# CoCo Panels or corkbark



## Jason (Oct 14, 2004)

I am building a vavarium and can't decide what to use. Are there any bennefits to one over the other? :roll: 

Are there any other options for backgrounds?


----------



## jbeetle (Feb 8, 2004)

I would go with Coco Panels. They are *a lot* easier to fill a tank with, and it is also easier to attach plants to. Also, plants seem to really take off on these panels.


----------



## melissa68 (Feb 16, 2004)

coco panels...

a lot easier to work with


----------



## Guest (Oct 14, 2004)

I love coco panels! But I also want people to make sure this is a different product than the coco fiber. Cork bark curls are nice to add depth to the tank.


----------



## Jason (Oct 14, 2004)

Sounds like coco panels are it!


----------



## Guest (Oct 14, 2004)

I just want to make something clear here. You want coco*s* panels. Coco panels are just coconut fiber weaved into mats. Cocos fiber is this schtuff: http://www.herpsupplies.com/product.cfm?id=Cocos-Panel

Cocos panels are awsome. Coco panels are not as good.


----------



## brbarkey (May 15, 2004)

hicksonj said:


> I just want to make something clear here. You want coco*s* panels. Coco panels are just coconut fiber weaved into mats. Cocos fiber is this schtuff: http://www.herpsupplies.com/product.cfm?id=Cocos-Panel
> 
> Cocos panels are awsome. Coco panels are not as good.


Hicksonj, I thought that those are Coco panels in the link you gave. If that is coco fiber what are coco panels?


----------



## melissa68 (Feb 16, 2004)

Those are coco panels. Joe probably mistyped it.
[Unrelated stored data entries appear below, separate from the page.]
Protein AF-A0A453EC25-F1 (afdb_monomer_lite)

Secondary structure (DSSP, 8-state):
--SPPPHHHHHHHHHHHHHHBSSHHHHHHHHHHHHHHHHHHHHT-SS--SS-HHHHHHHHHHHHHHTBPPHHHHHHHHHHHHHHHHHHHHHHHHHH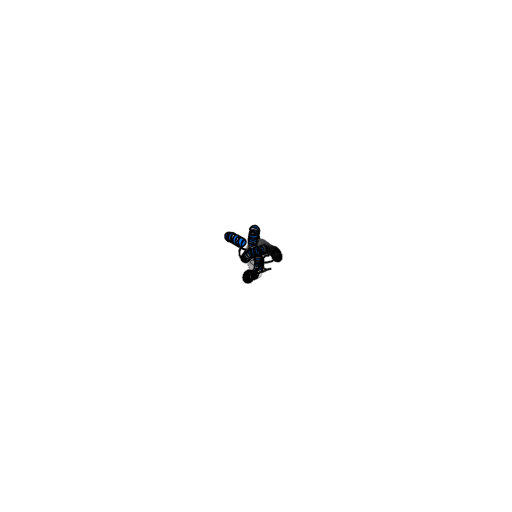T-S-----SSTHHHHHHHHHHHHHHHHHHHHHHHHHHHHHHHS-----HHHHHHHHHHHHHHHHHHHHHHHHHHHHHHHHHHHHHHHHHHHHHHHHHHHHHHHHHHHHHHHHHHHHHHHHHHHHHHHHHHHHHHHHHHHHHHHHHHHHHHHHHHHHHHHTT-

Organism: Aegilops tauschii subsp. strangulata (NCBI:txid200361)

Structure (mmCIF, N/CA/C/O backbone):
data_AF-A0A453EC25-F1
#
_entry.id   AF-A0A453EC25-F1
#
loop_
_atom_site.group_PDB
_atom_site.id
_atom_site.type_symbol
_atom_site.label_atom_id
_atom_site.label_alt_id
_atom_site.label_comp_id
_atom_site.label_asym_id
_atom_site.label_entity_id
_atom_site.label_seq_id
_atom_site.pdbx_PDB_ins_code
_atom_site.Cartn_x
_atom_site.Cartn_y
_atom_site.Cartn_z
_atom_site.occupancy
_atom_site.B_iso_or_equiv
_atom_site.auth_seq_id
_atom_site.auth_comp_id
_atom_site.auth_asym_id
_atom_site.auth_atom_id
_atom_site.pdbx_PDB_model_num
ATOM 1 N N . VAL A 1 1 ? 18.554 -6.294 -17.569 1.00 52.97 1 VAL A N 1
ATOM 2 C CA . VAL A 1 1 ? 19.155 -6.074 -16.234 1.00 52.97 1 VAL A CA 1
ATOM 3 C C . VAL A 1 1 ? 18.022 -6.072 -15.220 1.00 52.97 1 VAL A C 1
ATOM 5 O O . VAL A 1 1 ? 17.231 -5.139 -15.212 1.00 52.97 1 VAL A O 1
ATOM 8 N N . LEU A 1 2 ? 17.840 -7.181 -14.496 1.00 59.28 2 LEU A N 1
ATOM 9 C CA . LEU A 1 2 ? 16.765 -7.318 -13.505 1.00 59.28 2 LEU A CA 1
ATOM 10 C C . LEU A 1 2 ? 17.153 -6.639 -12.180 1.00 59.28 2 LEU A C 1
ATOM 12 O O . LEU A 1 2 ? 16.298 -6.058 -11.525 1.00 59.28 2 LEU A O 1
ATOM 16 N N . GLU A 1 3 ? 18.431 -6.626 -11.828 1.00 69.50 3 GLU A N 1
ATOM 17 C CA . GLU A 1 3 ? 18.958 -5.997 -10.615 1.00 69.50 3 GLU A CA 1
ATOM 18 C C . GLU A 1 3 ? 19.969 -4.916 -10.983 1.00 69.50 3 GLU A C 1
ATOM 20 O O . GLU A 1 3 ? 20.586 -4.997 -12.042 1.00 69.50 3 GLU A O 1
ATOM 25 N N . ALA A 1 4 ? 20.121 -3.893 -10.142 1.00 79.38 4 ALA A N 1
ATOM 26 C CA . ALA A 1 4 ? 21.102 -2.843 -10.394 1.00 79.38 4 ALA A CA 1
ATOM 27 C C . ALA A 1 4 ? 22.517 -3.448 -10.504 1.00 79.38 4 ALA A C 1
ATOM 29 O O . ALA A 1 4 ? 22.851 -4.302 -9.678 1.00 79.38 4 ALA A O 1
ATOM 30 N N . PRO A 1 5 ? 23.344 -3.016 -11.479 1.00 83.12 5 PRO A N 1
ATOM 31 C CA . PRO A 1 5 ? 24.713 -3.502 -11.597 1.00 83.12 5 PRO A CA 1
ATOM 32 C C . PRO A 1 5 ? 25.498 -3.213 -10.317 1.00 83.12 5 PRO A C 1
ATOM 34 O O . PRO A 1 5 ? 25.454 -2.090 -9.803 1.00 83.12 5 PRO A O 1
ATOM 37 N N . LYS A 1 6 ? 26.219 -4.214 -9.814 1.00 85.19 6 LYS A N 1
ATOM 38 C CA . LYS A 1 6 ? 27.132 -4.065 -8.672 1.00 85.19 6 LYS A CA 1
ATOM 39 C C . LYS A 1 6 ? 28.332 -3.202 -9.060 1.00 85.19 6 LYS A C 1
ATOM 41 O O . LYS A 1 6 ? 28.665 -3.099 -10.234 1.00 85.19 6 LYS A O 1
ATOM 46 N N . GLU A 1 7 ? 29.031 -2.640 -8.077 1.00 83.44 7 GLU A N 1
ATOM 47 C CA . GLU A 1 7 ? 30.185 -1.749 -8.301 1.00 83.44 7 GLU A CA 1
ATOM 48 C C . GLU A 1 7 ? 31.264 -2.366 -9.221 1.00 83.44 7 GLU A C 1
ATOM 50 O O . GLU A 1 7 ? 31.819 -1.712 -10.104 1.00 83.44 7 GLU A O 1
ATOM 55 N N . GLU A 1 8 ? 31.502 -3.671 -9.074 1.00 82.62 8 GLU A N 1
ATOM 56 C CA . GLU A 1 8 ? 32.427 -4.442 -9.914 1.00 82.62 8 GLU A CA 1
ATOM 57 C C . GLU A 1 8 ? 31.907 -4.605 -11.357 1.00 82.62 8 GLU A C 1
ATOM 59 O O . GLU A 1 8 ? 32.665 -4.506 -12.322 1.00 82.62 8 GLU A O 1
ATOM 64 N N . GLU A 1 9 ? 30.594 -4.788 -11.520 1.00 86.31 9 GLU A N 1
ATOM 65 C CA . GLU A 1 9 ? 29.931 -4.925 -12.822 1.00 86.31 9 GLU A CA 1
ATOM 66 C C . GLU A 1 9 ? 29.859 -3.583 -13.558 1.00 86.31 9 GLU A C 1
ATOM 68 O O . GLU A 1 9 ? 29.939 -3.554 -14.783 1.00 86.31 9 GLU A O 1
ATOM 73 N N . VAL A 1 10 ? 29.757 -2.466 -12.829 1.00 87.12 10 VAL A N 1
ATOM 74 C CA . VAL A 1 10 ? 29.779 -1.107 -13.392 1.00 87.12 10 VAL A CA 1
ATOM 75 C C . VAL A 1 10 ? 31.089 -0.845 -14.129 1.00 87.12 10 VAL A C 1
ATOM 77 O O . VAL A 1 10 ? 31.067 -0.353 -15.257 1.00 87.12 10 VAL A O 1
ATOM 80 N N . SER A 1 11 ? 32.221 -1.210 -13.524 1.00 87.00 11 SER A N 1
ATOM 81 C CA . SER A 1 11 ? 33.543 -1.017 -14.133 1.00 87.00 11 SER A CA 1
ATOM 82 C C . SER A 1 11 ? 33.696 -1.829 -15.423 1.00 87.00 11 SER A C 1
ATOM 84 O O . SER A 1 11 ? 34.133 -1.296 -16.443 1.00 87.00 11 SER A O 1
ATOM 86 N N . LEU A 1 12 ? 33.250 -3.089 -15.408 1.00 88.50 12 LEU A N 1
ATOM 87 C CA . LEU A 1 12 ? 33.265 -3.963 -16.583 1.00 88.50 12 LEU A CA 1
ATOM 88 C C . LEU A 1 12 ? 32.316 -3.462 -17.684 1.00 88.50 12 LEU A C 1
ATOM 90 O O . LEU A 1 12 ? 32.665 -3.450 -18.863 1.00 88.50 12 LEU A O 1
ATOM 94 N N . LEU A 1 13 ? 31.111 -3.023 -17.314 1.00 87.12 13 LEU A N 1
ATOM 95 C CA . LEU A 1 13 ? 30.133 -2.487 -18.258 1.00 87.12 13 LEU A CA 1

Unfortunately, the link on Black Jungle's site to the images of coco panels if broken, but here you go http://www.blackjungle.com/Merchant2/merchant.mv?Store_Code=BJTS&Screen=CTGY&Category_Code=B

If you look 1/2 way down this page on Rolanka's site, you can see what they look like http://www.rolanka.com/index.asp?pg=coirliners



brbarkey said:


> hicksonj said:
> 
> 
> > I just want to make something clear here. You want coco*s* panels. Coco panels are just coconut fiber weaved into mats. Cocos fiber is this schtuff: http://www.herpsupplies.com/product.cfm?id=Cocos-Panel
> ...


----------



## Guest (Oct 15, 2004)

Id go with cork bark over coco panels, ive seen one coco panel product a friend used and it fell apart from the high humidity very quickly. Im not sure of the composition or who made it so there may be higher qualitys out there that work great, but cork bark works great and as mentioned adds acertain realistic texture and depth to the tanks .


----------



## Cindy Dicken (Feb 29, 2004)

It makes for an interesting background if you will mix it up with the corkbark and coco panels, say 2/3 corkbark and 1/3 coco panel.
It is also easy to fill in around the corkbark with the coco panels.
Plants will usually root quicker to the coco panel than the corkbark also.

Cindy Dicken
Vivarium Concepts
http://www.vivariumconcepts.com


----------



## Guest (Oct 15, 2004)

I may be totally wrong on this, but I have been lead to believe that there are 2 products out there. There is run of the mill craft store coco panels, which are simply thin woven coconut fiber, and cocos (notice the "s") panels, which are manufactured by vivaria.nl, with some type of glue compound.


----------



## Jason (Oct 14, 2004)

It looks like there are 2 different pannels. I ordered the cocoS. I think they will work the best. I have 2 tanks to set up. Maybe I will do a little experiment!!!


----------



## Cindy Dicken (Feb 29, 2004)

Oops, my bad. It is CocoS panel.
That's what I get for staying up past my bedtime!
Those are very easy to work with Jason.

Cindy Dicken
Vivarium Concepts
http://www.vivariumconcepts.com


----------



## Guest (Oct 15, 2004)

Has anyone ever used the mats that you can find at the nursery for holding plants? they come in large disks? Theyre made out of a woven coco fibre? You have to cut them down a bit and maybe get a little creative to cover the back. Then there are the coco mats that i've seen at pet stores for "climbing backgrounds for hermit crabs." These are super cheap, and similiar to what I mentioned previously, just thinner/denser. Both are much cheaper than what you will find online for vivarium backgrounds. 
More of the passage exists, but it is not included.